**PROMPT**
Please copy every line from the following entries in which the word "caballus" appears.

[Stored dataset items]
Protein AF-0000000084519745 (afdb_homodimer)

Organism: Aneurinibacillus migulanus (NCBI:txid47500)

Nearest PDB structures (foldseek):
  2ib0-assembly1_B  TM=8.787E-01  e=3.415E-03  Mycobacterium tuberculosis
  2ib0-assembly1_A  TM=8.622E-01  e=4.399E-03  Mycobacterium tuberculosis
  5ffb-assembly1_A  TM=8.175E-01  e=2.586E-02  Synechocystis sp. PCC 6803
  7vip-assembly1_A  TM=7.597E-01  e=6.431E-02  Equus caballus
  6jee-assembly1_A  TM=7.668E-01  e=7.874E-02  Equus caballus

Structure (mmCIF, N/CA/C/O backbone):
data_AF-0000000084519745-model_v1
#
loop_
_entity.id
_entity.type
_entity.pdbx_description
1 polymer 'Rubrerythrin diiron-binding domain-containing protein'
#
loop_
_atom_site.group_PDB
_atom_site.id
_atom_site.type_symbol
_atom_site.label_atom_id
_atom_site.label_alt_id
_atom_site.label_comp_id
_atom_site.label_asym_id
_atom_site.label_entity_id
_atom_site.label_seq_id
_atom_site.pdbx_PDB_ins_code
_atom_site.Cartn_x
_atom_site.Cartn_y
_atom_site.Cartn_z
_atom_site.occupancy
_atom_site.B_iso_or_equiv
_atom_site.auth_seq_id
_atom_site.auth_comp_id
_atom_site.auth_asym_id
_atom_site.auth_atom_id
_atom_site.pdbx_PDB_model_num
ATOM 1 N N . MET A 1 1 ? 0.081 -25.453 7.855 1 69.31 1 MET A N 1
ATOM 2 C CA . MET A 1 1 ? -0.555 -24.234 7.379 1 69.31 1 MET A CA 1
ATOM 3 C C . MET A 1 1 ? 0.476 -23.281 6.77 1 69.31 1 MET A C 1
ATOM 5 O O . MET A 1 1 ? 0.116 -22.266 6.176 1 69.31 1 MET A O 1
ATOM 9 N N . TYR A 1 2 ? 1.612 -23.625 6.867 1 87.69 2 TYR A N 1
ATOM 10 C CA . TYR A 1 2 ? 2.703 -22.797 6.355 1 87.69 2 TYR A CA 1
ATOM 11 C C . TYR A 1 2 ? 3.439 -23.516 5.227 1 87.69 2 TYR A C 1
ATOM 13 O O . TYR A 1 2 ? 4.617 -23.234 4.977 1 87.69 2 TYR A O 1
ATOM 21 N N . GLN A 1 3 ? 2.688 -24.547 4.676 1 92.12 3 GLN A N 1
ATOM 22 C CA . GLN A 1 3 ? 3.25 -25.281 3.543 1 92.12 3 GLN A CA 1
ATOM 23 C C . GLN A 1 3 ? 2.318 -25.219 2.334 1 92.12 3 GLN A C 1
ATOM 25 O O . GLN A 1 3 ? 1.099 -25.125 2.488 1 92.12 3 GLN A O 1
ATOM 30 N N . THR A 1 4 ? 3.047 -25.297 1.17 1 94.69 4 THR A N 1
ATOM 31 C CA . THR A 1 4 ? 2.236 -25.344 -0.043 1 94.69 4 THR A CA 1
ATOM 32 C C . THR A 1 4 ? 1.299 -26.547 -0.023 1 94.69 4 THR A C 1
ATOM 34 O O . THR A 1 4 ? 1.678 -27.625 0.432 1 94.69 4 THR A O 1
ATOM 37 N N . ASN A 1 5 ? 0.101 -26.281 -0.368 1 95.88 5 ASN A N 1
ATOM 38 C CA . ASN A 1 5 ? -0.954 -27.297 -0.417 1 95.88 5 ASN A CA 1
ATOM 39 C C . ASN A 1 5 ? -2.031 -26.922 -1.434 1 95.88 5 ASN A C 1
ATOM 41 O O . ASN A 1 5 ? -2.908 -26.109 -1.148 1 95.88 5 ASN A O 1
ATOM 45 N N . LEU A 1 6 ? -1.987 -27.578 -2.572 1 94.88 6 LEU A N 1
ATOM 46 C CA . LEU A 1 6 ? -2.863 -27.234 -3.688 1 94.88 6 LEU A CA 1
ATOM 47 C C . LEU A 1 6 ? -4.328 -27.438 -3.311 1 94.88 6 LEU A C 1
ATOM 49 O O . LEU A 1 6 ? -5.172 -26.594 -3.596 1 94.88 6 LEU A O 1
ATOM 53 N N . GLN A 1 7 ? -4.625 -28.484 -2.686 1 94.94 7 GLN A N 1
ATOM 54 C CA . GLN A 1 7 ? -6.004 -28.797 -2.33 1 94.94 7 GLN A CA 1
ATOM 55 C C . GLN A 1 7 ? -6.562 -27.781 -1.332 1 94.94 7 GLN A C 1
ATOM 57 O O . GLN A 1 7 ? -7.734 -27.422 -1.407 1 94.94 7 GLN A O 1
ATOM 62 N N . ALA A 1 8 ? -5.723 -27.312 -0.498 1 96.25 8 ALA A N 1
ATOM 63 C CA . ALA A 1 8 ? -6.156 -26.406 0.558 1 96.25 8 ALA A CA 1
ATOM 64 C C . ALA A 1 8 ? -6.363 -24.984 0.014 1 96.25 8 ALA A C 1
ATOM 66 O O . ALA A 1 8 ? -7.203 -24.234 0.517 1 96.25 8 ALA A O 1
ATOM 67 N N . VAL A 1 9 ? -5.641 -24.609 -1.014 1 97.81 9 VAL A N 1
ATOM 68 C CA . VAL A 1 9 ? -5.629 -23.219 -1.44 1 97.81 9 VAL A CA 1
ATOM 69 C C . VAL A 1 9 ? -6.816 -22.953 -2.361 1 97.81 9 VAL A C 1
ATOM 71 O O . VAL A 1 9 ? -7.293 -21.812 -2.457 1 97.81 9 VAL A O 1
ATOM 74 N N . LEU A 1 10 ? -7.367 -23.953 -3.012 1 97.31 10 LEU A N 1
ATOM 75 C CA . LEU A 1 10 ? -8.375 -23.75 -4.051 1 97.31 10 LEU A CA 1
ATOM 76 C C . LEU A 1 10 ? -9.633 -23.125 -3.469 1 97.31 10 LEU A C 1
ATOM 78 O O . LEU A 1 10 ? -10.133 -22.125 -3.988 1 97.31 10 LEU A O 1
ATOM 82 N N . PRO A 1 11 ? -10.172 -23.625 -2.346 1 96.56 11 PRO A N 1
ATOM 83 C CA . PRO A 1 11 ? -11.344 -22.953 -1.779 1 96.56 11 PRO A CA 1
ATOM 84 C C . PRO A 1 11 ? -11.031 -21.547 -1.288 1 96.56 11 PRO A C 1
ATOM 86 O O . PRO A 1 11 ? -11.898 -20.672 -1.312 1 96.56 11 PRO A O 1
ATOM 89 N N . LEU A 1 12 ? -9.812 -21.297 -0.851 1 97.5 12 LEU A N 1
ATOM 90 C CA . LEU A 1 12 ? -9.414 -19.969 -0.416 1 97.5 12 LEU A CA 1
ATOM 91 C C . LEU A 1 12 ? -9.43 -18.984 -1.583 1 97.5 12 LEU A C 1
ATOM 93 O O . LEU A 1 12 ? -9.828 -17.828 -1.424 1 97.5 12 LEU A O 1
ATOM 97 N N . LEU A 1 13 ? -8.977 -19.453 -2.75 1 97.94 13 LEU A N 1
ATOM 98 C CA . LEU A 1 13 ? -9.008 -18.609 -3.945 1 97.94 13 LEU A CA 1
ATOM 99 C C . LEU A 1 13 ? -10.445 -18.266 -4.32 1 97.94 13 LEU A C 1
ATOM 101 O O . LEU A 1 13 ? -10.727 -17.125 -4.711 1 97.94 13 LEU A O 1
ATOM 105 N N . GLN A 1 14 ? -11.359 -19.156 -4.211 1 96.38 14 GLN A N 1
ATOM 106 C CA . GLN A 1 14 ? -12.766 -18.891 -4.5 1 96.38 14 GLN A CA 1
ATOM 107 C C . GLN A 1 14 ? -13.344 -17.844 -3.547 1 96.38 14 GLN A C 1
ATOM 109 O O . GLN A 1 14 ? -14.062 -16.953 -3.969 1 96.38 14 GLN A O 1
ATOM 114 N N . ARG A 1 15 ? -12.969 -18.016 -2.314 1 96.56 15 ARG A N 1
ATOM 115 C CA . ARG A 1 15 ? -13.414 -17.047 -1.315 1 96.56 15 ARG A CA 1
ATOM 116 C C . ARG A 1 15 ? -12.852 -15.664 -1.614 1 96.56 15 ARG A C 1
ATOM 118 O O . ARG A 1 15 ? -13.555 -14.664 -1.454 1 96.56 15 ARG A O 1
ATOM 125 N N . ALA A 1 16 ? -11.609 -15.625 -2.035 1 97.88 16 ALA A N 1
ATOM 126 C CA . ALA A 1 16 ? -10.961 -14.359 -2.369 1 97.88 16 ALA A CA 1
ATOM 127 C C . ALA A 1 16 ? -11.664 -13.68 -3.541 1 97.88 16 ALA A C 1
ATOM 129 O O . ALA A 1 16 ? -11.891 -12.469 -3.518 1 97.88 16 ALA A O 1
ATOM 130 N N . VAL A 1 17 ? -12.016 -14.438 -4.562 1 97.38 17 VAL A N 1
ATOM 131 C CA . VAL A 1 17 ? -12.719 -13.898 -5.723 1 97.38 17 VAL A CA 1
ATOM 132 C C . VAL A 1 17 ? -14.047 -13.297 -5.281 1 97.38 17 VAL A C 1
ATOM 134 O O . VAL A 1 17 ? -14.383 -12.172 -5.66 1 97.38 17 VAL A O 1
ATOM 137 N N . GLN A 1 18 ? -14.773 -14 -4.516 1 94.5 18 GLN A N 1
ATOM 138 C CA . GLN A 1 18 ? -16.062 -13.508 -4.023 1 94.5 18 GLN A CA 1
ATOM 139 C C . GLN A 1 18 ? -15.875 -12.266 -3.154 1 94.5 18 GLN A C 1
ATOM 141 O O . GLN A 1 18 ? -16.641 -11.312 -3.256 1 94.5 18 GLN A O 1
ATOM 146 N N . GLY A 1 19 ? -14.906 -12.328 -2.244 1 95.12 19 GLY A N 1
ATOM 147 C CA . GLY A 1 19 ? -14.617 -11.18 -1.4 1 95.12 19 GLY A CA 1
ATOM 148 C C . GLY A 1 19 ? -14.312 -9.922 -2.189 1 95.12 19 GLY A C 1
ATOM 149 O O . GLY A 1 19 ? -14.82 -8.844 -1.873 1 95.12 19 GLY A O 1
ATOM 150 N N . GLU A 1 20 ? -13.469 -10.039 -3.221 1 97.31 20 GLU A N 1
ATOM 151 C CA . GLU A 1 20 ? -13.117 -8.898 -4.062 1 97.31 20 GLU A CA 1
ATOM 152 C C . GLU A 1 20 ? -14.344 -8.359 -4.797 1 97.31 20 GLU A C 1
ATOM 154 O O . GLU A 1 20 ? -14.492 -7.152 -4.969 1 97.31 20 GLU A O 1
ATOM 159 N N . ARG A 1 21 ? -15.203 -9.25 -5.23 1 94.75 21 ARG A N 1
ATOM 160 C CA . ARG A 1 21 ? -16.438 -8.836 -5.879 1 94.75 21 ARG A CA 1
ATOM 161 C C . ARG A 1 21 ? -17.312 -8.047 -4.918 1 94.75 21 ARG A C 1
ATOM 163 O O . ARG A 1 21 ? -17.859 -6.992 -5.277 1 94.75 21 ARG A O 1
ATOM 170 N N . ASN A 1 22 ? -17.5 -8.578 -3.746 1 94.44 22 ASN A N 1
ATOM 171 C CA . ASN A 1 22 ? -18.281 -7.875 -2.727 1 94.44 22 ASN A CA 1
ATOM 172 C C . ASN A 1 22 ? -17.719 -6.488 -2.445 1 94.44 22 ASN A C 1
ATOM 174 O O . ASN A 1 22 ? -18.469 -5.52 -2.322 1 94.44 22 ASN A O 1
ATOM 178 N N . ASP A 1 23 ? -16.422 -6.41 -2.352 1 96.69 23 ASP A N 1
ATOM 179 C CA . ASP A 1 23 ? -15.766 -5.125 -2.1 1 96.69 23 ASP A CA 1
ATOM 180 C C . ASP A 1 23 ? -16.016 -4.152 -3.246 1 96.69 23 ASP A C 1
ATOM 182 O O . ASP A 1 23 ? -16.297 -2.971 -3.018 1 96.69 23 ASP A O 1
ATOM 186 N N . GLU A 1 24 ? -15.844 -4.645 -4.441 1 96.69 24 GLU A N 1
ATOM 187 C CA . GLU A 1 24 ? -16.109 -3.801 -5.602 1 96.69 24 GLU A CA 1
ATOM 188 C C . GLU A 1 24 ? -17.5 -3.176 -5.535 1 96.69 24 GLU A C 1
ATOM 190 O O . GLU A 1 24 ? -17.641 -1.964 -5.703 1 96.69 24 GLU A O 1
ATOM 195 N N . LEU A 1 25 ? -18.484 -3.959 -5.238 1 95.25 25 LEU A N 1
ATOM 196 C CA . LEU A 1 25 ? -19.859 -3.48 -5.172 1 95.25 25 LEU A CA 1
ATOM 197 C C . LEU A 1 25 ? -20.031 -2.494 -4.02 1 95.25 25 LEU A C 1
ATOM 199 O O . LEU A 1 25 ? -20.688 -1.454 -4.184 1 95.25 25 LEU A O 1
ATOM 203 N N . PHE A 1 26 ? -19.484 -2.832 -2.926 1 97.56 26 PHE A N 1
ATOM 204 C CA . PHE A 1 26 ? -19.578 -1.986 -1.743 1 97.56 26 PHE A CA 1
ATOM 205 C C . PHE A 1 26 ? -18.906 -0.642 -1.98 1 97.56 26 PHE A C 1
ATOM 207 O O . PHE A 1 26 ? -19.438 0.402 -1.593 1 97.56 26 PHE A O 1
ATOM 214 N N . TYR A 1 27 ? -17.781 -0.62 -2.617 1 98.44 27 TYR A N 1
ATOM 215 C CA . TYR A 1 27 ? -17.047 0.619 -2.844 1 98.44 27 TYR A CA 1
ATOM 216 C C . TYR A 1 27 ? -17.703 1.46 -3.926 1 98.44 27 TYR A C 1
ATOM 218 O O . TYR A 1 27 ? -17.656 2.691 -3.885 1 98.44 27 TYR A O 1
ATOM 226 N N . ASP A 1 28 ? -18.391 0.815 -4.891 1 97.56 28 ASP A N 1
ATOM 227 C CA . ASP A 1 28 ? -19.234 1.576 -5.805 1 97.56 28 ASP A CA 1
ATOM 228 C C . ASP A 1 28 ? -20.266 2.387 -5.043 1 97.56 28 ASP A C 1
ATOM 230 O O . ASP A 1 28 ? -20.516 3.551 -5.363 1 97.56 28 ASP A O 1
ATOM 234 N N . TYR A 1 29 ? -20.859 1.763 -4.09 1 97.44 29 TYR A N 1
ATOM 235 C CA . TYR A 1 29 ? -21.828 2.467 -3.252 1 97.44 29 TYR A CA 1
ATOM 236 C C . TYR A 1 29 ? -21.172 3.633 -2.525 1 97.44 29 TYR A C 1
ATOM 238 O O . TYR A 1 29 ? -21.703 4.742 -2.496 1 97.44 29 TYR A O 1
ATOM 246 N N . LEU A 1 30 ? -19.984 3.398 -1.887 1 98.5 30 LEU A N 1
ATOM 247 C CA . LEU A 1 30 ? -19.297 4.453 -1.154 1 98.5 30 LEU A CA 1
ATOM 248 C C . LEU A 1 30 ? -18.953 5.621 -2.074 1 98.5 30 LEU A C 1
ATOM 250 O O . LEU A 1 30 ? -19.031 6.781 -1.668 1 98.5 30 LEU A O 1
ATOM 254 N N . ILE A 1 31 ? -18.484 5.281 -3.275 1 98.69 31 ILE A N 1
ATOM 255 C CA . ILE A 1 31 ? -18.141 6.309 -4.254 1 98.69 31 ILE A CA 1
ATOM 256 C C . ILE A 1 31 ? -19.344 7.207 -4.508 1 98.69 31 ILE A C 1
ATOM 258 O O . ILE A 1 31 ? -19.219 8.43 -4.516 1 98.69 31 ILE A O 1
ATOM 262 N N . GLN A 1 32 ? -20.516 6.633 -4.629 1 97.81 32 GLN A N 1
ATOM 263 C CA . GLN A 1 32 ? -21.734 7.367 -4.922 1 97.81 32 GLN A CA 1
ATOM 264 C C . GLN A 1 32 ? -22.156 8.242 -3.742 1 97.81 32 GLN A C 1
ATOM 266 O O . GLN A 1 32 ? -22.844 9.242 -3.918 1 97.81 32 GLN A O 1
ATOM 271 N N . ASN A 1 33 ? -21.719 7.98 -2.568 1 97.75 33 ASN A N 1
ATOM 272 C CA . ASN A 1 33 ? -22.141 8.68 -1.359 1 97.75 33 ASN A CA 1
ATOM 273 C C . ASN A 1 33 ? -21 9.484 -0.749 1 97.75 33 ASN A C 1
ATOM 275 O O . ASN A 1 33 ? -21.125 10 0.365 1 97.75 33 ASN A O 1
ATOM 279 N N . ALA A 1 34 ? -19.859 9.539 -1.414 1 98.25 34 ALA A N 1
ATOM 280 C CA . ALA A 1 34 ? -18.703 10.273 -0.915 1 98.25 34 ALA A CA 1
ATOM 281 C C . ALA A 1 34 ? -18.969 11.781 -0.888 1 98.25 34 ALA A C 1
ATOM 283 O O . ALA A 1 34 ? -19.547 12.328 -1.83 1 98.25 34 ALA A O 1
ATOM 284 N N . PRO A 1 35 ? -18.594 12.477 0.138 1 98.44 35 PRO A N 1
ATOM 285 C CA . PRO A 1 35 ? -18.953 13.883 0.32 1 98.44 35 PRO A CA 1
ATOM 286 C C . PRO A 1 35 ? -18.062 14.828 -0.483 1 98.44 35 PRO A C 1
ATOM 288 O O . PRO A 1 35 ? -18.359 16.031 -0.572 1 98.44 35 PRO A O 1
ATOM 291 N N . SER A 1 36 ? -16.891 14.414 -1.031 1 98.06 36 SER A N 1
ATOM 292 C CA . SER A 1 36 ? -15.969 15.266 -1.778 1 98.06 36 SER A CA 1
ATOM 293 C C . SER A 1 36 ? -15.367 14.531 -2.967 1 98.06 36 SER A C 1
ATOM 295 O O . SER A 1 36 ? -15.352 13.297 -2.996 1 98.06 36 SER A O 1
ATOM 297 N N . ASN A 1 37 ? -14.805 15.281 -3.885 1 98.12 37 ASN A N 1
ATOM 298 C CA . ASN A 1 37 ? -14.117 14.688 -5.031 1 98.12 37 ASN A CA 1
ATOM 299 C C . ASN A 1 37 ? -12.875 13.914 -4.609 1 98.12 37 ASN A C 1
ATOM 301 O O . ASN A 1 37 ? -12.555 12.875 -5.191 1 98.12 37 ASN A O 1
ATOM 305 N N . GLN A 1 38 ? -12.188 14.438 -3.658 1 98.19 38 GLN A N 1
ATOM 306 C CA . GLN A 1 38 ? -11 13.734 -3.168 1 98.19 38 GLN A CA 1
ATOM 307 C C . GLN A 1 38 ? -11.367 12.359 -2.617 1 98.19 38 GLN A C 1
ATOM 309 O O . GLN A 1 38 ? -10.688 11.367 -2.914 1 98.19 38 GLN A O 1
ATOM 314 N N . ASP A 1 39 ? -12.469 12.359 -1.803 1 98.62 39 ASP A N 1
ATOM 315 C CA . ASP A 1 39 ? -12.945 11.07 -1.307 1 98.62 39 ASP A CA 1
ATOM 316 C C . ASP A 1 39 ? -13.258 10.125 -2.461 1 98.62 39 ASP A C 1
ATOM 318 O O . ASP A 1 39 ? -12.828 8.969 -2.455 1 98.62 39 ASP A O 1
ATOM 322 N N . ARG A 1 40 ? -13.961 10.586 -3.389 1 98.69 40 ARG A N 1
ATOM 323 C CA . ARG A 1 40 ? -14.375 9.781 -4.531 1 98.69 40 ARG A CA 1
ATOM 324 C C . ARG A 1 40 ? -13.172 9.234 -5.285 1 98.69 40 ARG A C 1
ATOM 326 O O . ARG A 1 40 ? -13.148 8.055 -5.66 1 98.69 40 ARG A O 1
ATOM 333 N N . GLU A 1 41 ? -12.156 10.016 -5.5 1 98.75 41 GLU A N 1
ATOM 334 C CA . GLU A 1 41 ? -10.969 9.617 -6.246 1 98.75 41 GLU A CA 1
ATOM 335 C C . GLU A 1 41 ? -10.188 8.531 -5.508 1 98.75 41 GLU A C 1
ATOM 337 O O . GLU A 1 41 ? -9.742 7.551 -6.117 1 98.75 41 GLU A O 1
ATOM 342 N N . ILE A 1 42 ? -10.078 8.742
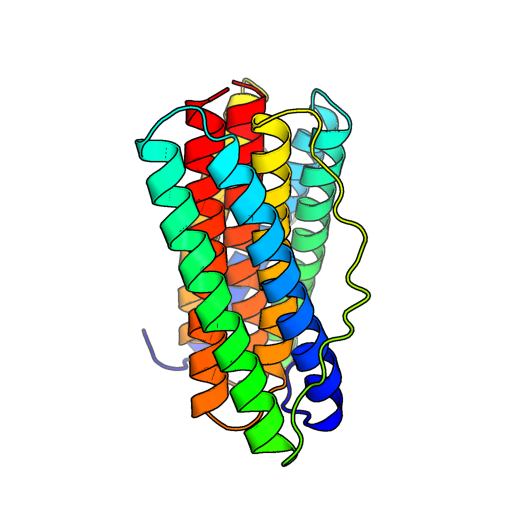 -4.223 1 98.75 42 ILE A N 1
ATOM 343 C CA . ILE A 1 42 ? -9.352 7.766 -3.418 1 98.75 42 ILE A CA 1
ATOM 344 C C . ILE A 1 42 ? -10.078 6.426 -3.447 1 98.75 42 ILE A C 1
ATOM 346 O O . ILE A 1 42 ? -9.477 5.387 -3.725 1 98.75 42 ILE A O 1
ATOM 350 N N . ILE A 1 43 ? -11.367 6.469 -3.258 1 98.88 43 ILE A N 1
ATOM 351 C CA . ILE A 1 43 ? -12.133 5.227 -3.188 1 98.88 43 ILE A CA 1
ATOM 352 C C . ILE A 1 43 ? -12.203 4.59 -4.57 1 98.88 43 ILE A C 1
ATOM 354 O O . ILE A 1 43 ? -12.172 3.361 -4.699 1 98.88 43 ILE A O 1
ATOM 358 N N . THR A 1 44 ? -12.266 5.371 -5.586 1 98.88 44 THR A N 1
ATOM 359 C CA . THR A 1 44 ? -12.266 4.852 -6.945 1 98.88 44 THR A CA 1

**EXERCISE OUTPUT**
  7vip-assembly1_A  TM=7.597E-01  e=6.431E-02  Equus caballus
  6jee-assembly1_A  TM=7.668E-01  e=7.874E-02  Equus caballus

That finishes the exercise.